Most of the commonly encountered metrics on $\PR$ induce the same topology: the weak topology. The standard reference for facts about this topology is Billingsley, Convergence of Probability Measures. The basic definition is that a sequence of measures $\mu_n$ converges weakly to a measure $\mu$ if $\int f\,d\mu_n \to \int f\,d\mu$ for all bounded continuous functions $f : \mathbb{R} \to \mathbb{R}$. However, for our purposes, a convenient fact is that when working on $\mathbb{R}$ (or any separable locally compact metric space), "bounded continuous" can be replaced with "continuous and compactly supported".
I claim the set of measures having bounded support is dense in $\PR$. (In particular all such measures have finite fourth moment.) To see this, fix a measure $\mu \in \PR$ and let $\mu_n(A) = \frac{\mu(A \cap [-n,n])}{\mu([-n,n])}$. Clearly $\mu_n$ is a probability measure with bounded support. Let $f \in C_c(\mathbb{R})$ and choose $N$ so large that $f$ is supported in $[-N,N]$. Then for all $n \ge N$ we have
$$\int f\,d\mu_n = \frac{1}{\mu([-n,n])} \int f\,d\mu \to \int f\,d\mu$$
as $n \to \infty$. So $\mu_n \to \mu$ weakly.
On the other hand, the space of probability measures $\newcommand{\PF}{\mathcal{P}^4(\mathbb{R})}\PF$ with finite fourth moment is meager in the weak topology.
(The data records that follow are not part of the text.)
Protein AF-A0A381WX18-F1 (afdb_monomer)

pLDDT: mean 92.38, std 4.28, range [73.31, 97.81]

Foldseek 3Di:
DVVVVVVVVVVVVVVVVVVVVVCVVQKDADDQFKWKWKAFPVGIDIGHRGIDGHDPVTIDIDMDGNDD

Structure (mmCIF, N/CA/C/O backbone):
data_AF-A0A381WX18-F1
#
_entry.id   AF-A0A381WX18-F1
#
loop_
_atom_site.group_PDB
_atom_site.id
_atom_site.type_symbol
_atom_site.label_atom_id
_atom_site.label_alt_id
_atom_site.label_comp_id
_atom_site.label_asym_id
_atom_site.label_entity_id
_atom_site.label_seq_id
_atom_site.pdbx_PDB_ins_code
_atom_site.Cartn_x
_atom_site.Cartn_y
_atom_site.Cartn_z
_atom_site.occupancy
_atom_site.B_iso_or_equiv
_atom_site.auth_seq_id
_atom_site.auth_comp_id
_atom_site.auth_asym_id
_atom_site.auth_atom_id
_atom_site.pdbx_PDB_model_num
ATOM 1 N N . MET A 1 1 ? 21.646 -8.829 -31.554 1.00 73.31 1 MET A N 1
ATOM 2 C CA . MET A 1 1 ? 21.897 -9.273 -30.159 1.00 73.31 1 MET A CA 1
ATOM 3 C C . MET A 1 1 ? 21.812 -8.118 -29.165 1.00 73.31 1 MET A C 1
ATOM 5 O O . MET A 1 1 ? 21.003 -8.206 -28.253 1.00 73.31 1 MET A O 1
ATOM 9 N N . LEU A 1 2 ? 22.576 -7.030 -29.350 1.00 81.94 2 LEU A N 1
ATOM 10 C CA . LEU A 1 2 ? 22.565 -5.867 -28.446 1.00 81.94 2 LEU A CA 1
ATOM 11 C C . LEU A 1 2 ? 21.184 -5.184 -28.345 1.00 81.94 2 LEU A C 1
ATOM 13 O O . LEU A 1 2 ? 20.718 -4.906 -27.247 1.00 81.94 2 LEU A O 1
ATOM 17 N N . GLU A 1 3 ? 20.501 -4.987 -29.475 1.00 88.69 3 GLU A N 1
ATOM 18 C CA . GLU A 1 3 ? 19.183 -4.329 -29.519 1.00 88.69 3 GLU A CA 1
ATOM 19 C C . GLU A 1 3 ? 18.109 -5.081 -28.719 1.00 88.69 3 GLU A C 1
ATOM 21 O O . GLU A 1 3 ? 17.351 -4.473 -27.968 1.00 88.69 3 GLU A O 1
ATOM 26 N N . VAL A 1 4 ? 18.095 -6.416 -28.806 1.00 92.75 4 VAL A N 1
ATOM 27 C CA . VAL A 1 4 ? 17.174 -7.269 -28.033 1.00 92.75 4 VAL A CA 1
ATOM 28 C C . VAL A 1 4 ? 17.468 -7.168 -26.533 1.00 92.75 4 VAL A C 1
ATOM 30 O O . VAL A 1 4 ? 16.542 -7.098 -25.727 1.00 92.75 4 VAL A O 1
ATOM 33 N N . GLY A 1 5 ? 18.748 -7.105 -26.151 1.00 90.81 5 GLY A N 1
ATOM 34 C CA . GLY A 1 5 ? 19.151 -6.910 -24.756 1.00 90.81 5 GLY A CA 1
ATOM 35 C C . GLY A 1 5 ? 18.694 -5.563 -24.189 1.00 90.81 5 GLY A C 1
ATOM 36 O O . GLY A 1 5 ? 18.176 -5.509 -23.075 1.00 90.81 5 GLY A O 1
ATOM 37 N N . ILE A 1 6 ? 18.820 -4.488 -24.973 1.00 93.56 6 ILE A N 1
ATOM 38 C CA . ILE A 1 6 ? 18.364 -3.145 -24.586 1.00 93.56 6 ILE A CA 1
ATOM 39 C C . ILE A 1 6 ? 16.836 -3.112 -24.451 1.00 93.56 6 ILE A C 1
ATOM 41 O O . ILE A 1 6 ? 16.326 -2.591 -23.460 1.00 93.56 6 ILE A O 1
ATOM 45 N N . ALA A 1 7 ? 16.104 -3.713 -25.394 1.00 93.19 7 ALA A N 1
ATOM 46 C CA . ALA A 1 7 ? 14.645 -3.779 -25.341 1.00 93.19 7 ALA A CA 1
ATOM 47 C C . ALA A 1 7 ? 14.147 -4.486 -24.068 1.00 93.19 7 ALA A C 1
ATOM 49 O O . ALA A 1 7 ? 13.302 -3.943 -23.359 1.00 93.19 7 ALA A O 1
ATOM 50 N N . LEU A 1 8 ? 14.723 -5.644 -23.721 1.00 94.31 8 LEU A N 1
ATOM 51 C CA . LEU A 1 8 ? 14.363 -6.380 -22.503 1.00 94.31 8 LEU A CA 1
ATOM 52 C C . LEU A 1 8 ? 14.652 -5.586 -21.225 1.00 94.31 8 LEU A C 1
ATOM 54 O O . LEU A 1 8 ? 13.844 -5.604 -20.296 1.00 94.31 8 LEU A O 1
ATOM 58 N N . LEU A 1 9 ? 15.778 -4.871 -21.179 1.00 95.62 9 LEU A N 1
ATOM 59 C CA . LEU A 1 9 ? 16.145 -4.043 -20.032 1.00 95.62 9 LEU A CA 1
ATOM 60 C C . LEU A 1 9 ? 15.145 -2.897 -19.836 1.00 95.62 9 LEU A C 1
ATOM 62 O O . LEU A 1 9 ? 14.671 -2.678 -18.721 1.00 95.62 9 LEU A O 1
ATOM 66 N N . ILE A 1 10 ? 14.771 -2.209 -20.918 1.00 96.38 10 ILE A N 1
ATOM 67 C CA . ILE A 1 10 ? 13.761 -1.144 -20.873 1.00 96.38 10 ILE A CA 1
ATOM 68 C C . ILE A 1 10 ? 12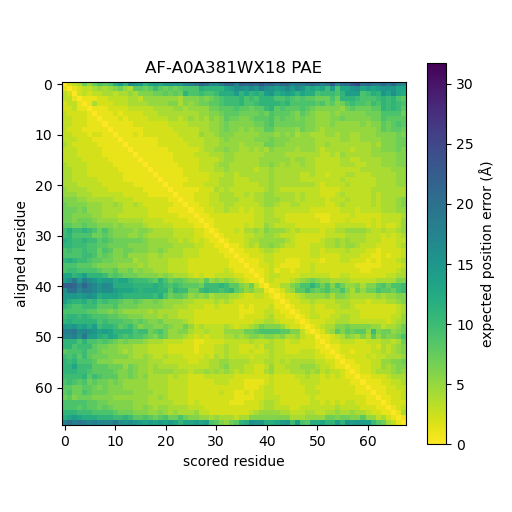.417 -1.713 -20.407 1.00 96.38 10 ILE A C 1
ATOM 70 O O . ILE A 1 10 ? 11.799 -1.156 -19.500 1.00 96.38 10 ILE A O 1
ATOM 74 N N . THR A 1 11 ? 11.980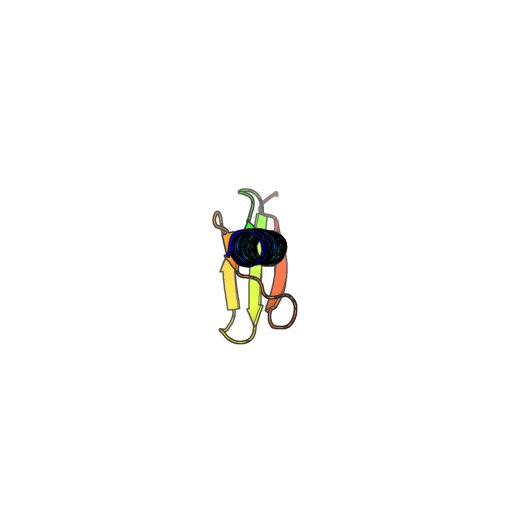 -2.848 -20.961 1.00 96.88 11 THR A N 1
ATOM 75 C CA . THR A 1 11 ? 10.737 -3.505 -20.536 1.00 96.88 11 THR A CA 1
ATOM 76 C C . THR A 1 11 ? 10.762 -3.863 -19.049 1.00 96.88 11 THR A C 1
ATOM 78 O O . THR A 1 11 ? 9.789 -3.597 -18.346 1.00 96.88 11 THR A O 1
ATOM 81 N N . ALA A 1 12 ? 11.870 -4.406 -18.539 1.00 97.06 12 ALA A N 1
ATOM 82 C CA . ALA A 1 12 ? 12.002 -4.751 -17.126 1.00 97.06 12 ALA A CA 1
ATOM 83 C C . ALA A 1 12 ? 11.868 -3.521 -16.213 1.00 97.06 12 ALA A C 1
ATOM 85 O O . ALA A 1 12 ? 11.136 -3.567 -15.224 1.00 97.06 12 ALA A O 1
ATOM 86 N N . ILE A 1 13 ? 12.511 -2.403 -16.566 1.00 97.75 13 ILE A N 1
ATOM 87 C CA . ILE A 1 13 ? 12.402 -1.145 -15.811 1.00 97.75 13 ILE A CA 1
ATOM 88 C C . ILE A 1 13 ? 10.956 -0.643 -15.796 1.00 97.75 13 ILE A C 1
ATOM 90 O O . ILE A 1 13 ? 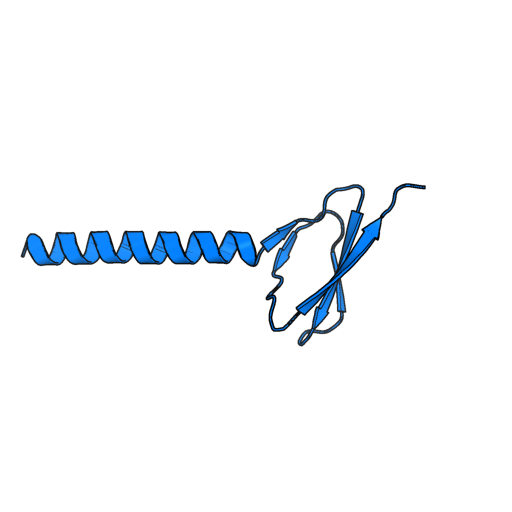10.446 -0.276 -14.737 1.00 97.75 13 ILE A O 1
ATOM 94 N N . VAL A 1 14 ? 10.278 -0.663 -16.946 1.00 97.75 14 VAL A N 1
ATOM 95 C CA . VAL A 1 14 ? 8.877 -0.231 -17.056 1.00 97.75 14 VAL A CA 1
ATOM 96 C C . VAL A 1 14 ? 7.970 -1.084 -16.166 1.00 97.75 14 VAL A C 1
ATOM 98 O O . VAL A 1 14 ? 7.156 -0.541 -15.421 1.00 97.75 14 VAL A O 1
ATOM 101 N N . VAL A 1 15 ? 8.139 -2.408 -16.176 1.00 97.81 15 VAL A N 1
ATOM 102 C CA . VAL A 1 15 ? 7.357 -3.317 -15.323 1.00 97.81 15 VAL A CA 1
ATOM 103 C C . VAL A 1 15 ? 7.59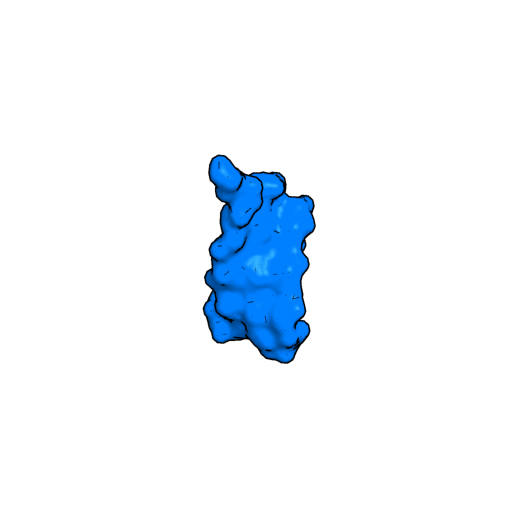1 -3.028 -13.838 1.00 97.81 15 VAL A C 1
ATOM 105 O O . VAL A 1 15 ? 6.630 -2.936 -13.073 1.00 97.81 15 VAL A O 1
ATOM 108 N N . ILE A 1 16 ? 8.844 -2.828 -13.420 1.00 97.50 16 ILE A N 1
ATOM 109 C CA . ILE A 1 16 ? 9.181 -2.495 -12.026 1.00 97.50 16 ILE A CA 1
ATOM 110 C C . ILE A 1 16 ? 8.559 -1.154 -11.619 1.00 97.50 16 ILE A C 1
ATOM 112 O O . ILE A 1 16 ? 7.992 -1.049 -10.530 1.00 97.50 16 ILE A O 1
ATOM 116 N N . ALA A 1 17 ? 8.610 -0.146 -12.493 1.00 97.31 17 ALA A N 1
ATOM 117 C CA . ALA A 1 17 ? 8.009 1.159 -12.237 1.00 97.31 17 ALA A CA 1
ATOM 118 C C . ALA A 1 17 ? 6.487 1.055 -12.038 1.00 97.31 17 ALA A C 1
ATOM 120 O O . ALA A 1 17 ? 5.946 1.631 -11.093 1.00 97.31 17 ALA A O 1
ATOM 121 N N . ILE A 1 18 ? 5.800 0.265 -12.869 1.00 97.00 18 ILE A N 1
ATOM 122 C CA . ILE A 1 18 ? 4.358 0.016 -12.737 1.00 97.00 18 ILE A CA 1
ATOM 123 C C . ILE A 1 18 ? 4.045 -0.663 -11.398 1.00 97.00 18 ILE A C 1
ATOM 125 O O . ILE A 1 18 ? 3.169 -0.204 -10.664 1.00 97.00 18 ILE A O 1
ATOM 129 N N . LEU A 1 19 ? 4.778 -1.723 -11.039 1.00 95.94 19 LEU A N 1
ATOM 130 C CA . LEU A 1 19 ? 4.584 -2.425 -9.766 1.00 95.94 19 LEU A CA 1
ATOM 131 C C . LEU A 1 19 ? 4.824 -1.512 -8.557 1.00 95.94 19 LEU A C 1
ATOM 133 O O . LEU A 1 19 ? 4.081 -1.579 -7.577 1.00 95.94 19 LEU A O 1
ATOM 137 N N . TYR A 1 20 ? 5.823 -0.632 -8.632 1.00 95.69 20 TYR A N 1
ATOM 138 C CA . TYR A 1 20 ? 6.108 0.349 -7.588 1.00 95.69 20 TYR A CA 1
ATOM 139 C C . TYR A 1 20 ? 4.949 1.338 -7.400 1.00 95.69 20 TYR A C 1
ATOM 141 O O . TYR A 1 20 ? 4.504 1.555 -6.272 1.00 95.69 20 TYR A O 1
ATOM 149 N N . ILE A 1 21 ? 4.399 1.874 -8.496 1.00 94.88 21 ILE A N 1
ATOM 150 C CA . ILE A 1 21 ? 3.238 2.778 -8.454 1.00 94.88 21 ILE A CA 1
ATOM 151 C C . ILE A 1 21 ? 2.024 2.075 -7.834 1.00 94.88 21 ILE A C 1
ATOM 153 O O . ILE A 1 21 ? 1.372 2.634 -6.952 1.00 94.88 21 ILE A O 1
ATOM 157 N N . ILE A 1 22 ? 1.746 0.832 -8.239 1.00 94.38 22 ILE A N 1
ATOM 158 C CA . ILE A 1 22 ? 0.645 0.040 -7.671 1.00 94.38 22 ILE A CA 1
ATOM 159 C C . ILE A 1 22 ? 0.857 -0.183 -6.168 1.00 94.38 22 ILE A C 1
ATOM 161 O O . ILE A 1 22 ? -0.082 -0.040 -5.386 1.00 94.38 22 ILE A O 1
ATOM 165 N N . SER A 1 23 ? 2.086 -0.485 -5.742 1.00 92.25 23 SER A N 1
ATOM 166 C CA . SER A 1 23 ? 2.415 -0.703 -4.328 1.00 92.25 23 SER A CA 1
ATOM 167 C C . SER A 1 23 ? 2.091 0.517 -3.458 1.00 92.25 23 SER A C 1
ATOM 169 O O . SER A 1 23 ? 1.511 0.368 -2.381 1.00 92.25 23 SER A O 1
ATOM 171 N N . ILE A 1 24 ? 2.370 1.731 -3.950 1.00 91.06 24 ILE A N 1
ATOM 172 C CA . ILE A 1 24 ? 2.046 2.986 -3.249 1.00 91.06 24 ILE A CA 1
ATOM 173 C C . ILE A 1 24 ? 0.535 3.143 -3.042 1.00 91.06 24 ILE A C 1
ATOM 175 O O . ILE A 1 24 ? 0.095 3.595 -1.986 1.00 91.06 24 ILE A O 1
ATOM 179 N N . TRP A 1 25 ? -0.270 2.764 -4.035 1.00 90.75 25 TRP A N 1
ATOM 180 C CA . TRP A 1 25 ? -1.729 2.856 -3.951 1.00 90.75 25 TRP A CA 1
ATOM 181 C C . TRP A 1 25 ? -2.333 1.814 -3.012 1.00 90.75 25 TRP A C 1
ATOM 183 O O . TRP A 1 25 ? -3.294 2.094 -2.296 1.00 90.75 25 TRP A O 1
ATOM 193 N N . VAL A 1 26 ? -1.768 0.610 -3.024 1.00 94.00 26 VAL A N 1
ATOM 194 C CA . VAL A 1 26 ? -2.319 -0.549 -2.326 1.00 94.00 26 VAL A CA 1
ATOM 195 C C . VAL A 1 26 ? -1.859 -0.615 -0.865 1.00 94.00 26 VAL A C 1
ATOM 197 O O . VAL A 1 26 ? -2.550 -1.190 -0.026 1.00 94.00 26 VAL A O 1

Let $A_k$ be the set of all probability measures having (uncentered) fourth moment $\le k$, so that $\PF = \bigcup_n A_k$. I claim $A_k$ is closed and nowhere dense.
Let $\mu_n \in A_k$ and suppose $\mu_n \to \mu$ weakly. Set $f_j(x) = \min(x^4, j)$ so that $f_j$ is bounded and continuous. We have $\int f_j\,d\mu_n \le \int x^4\,d\mu_n \le k$ for all $j,n$. Letting $n \to \infty$ we have $\int f_j\,d\mu = \lim_{n \to \infty} \int f_j\,d\mu_n \le k$. Now letting $j\to \infty$, we have $\int x^4\,d\mu = \lim_{j \to \infty} \int f_j\,d\mu$ by monotone convergence, so $\int x^4\,d\mu \le k$ and we have $\mu \in A_k$. Thus $A_k$ is closed.
Suppose $\mu \in A_k$ and let $\mu_n = (1 - \frac{1}{n}) \mu + \frac{1}{n} \delta_n$ where $\delta_n$ is a point mass at $n$. An argument like the above shows that $\mu_n \to \mu$ weakly, but you can also see that $\int x^4\,d\mu_n \ge n^3$, so for sufficiently large $n$ we have $\mu_n \notin A_k$. Thus $\mu$ is not in the interior of $A_k$; $\mu$ was arbitrary so $A_k$ is nowhere dense.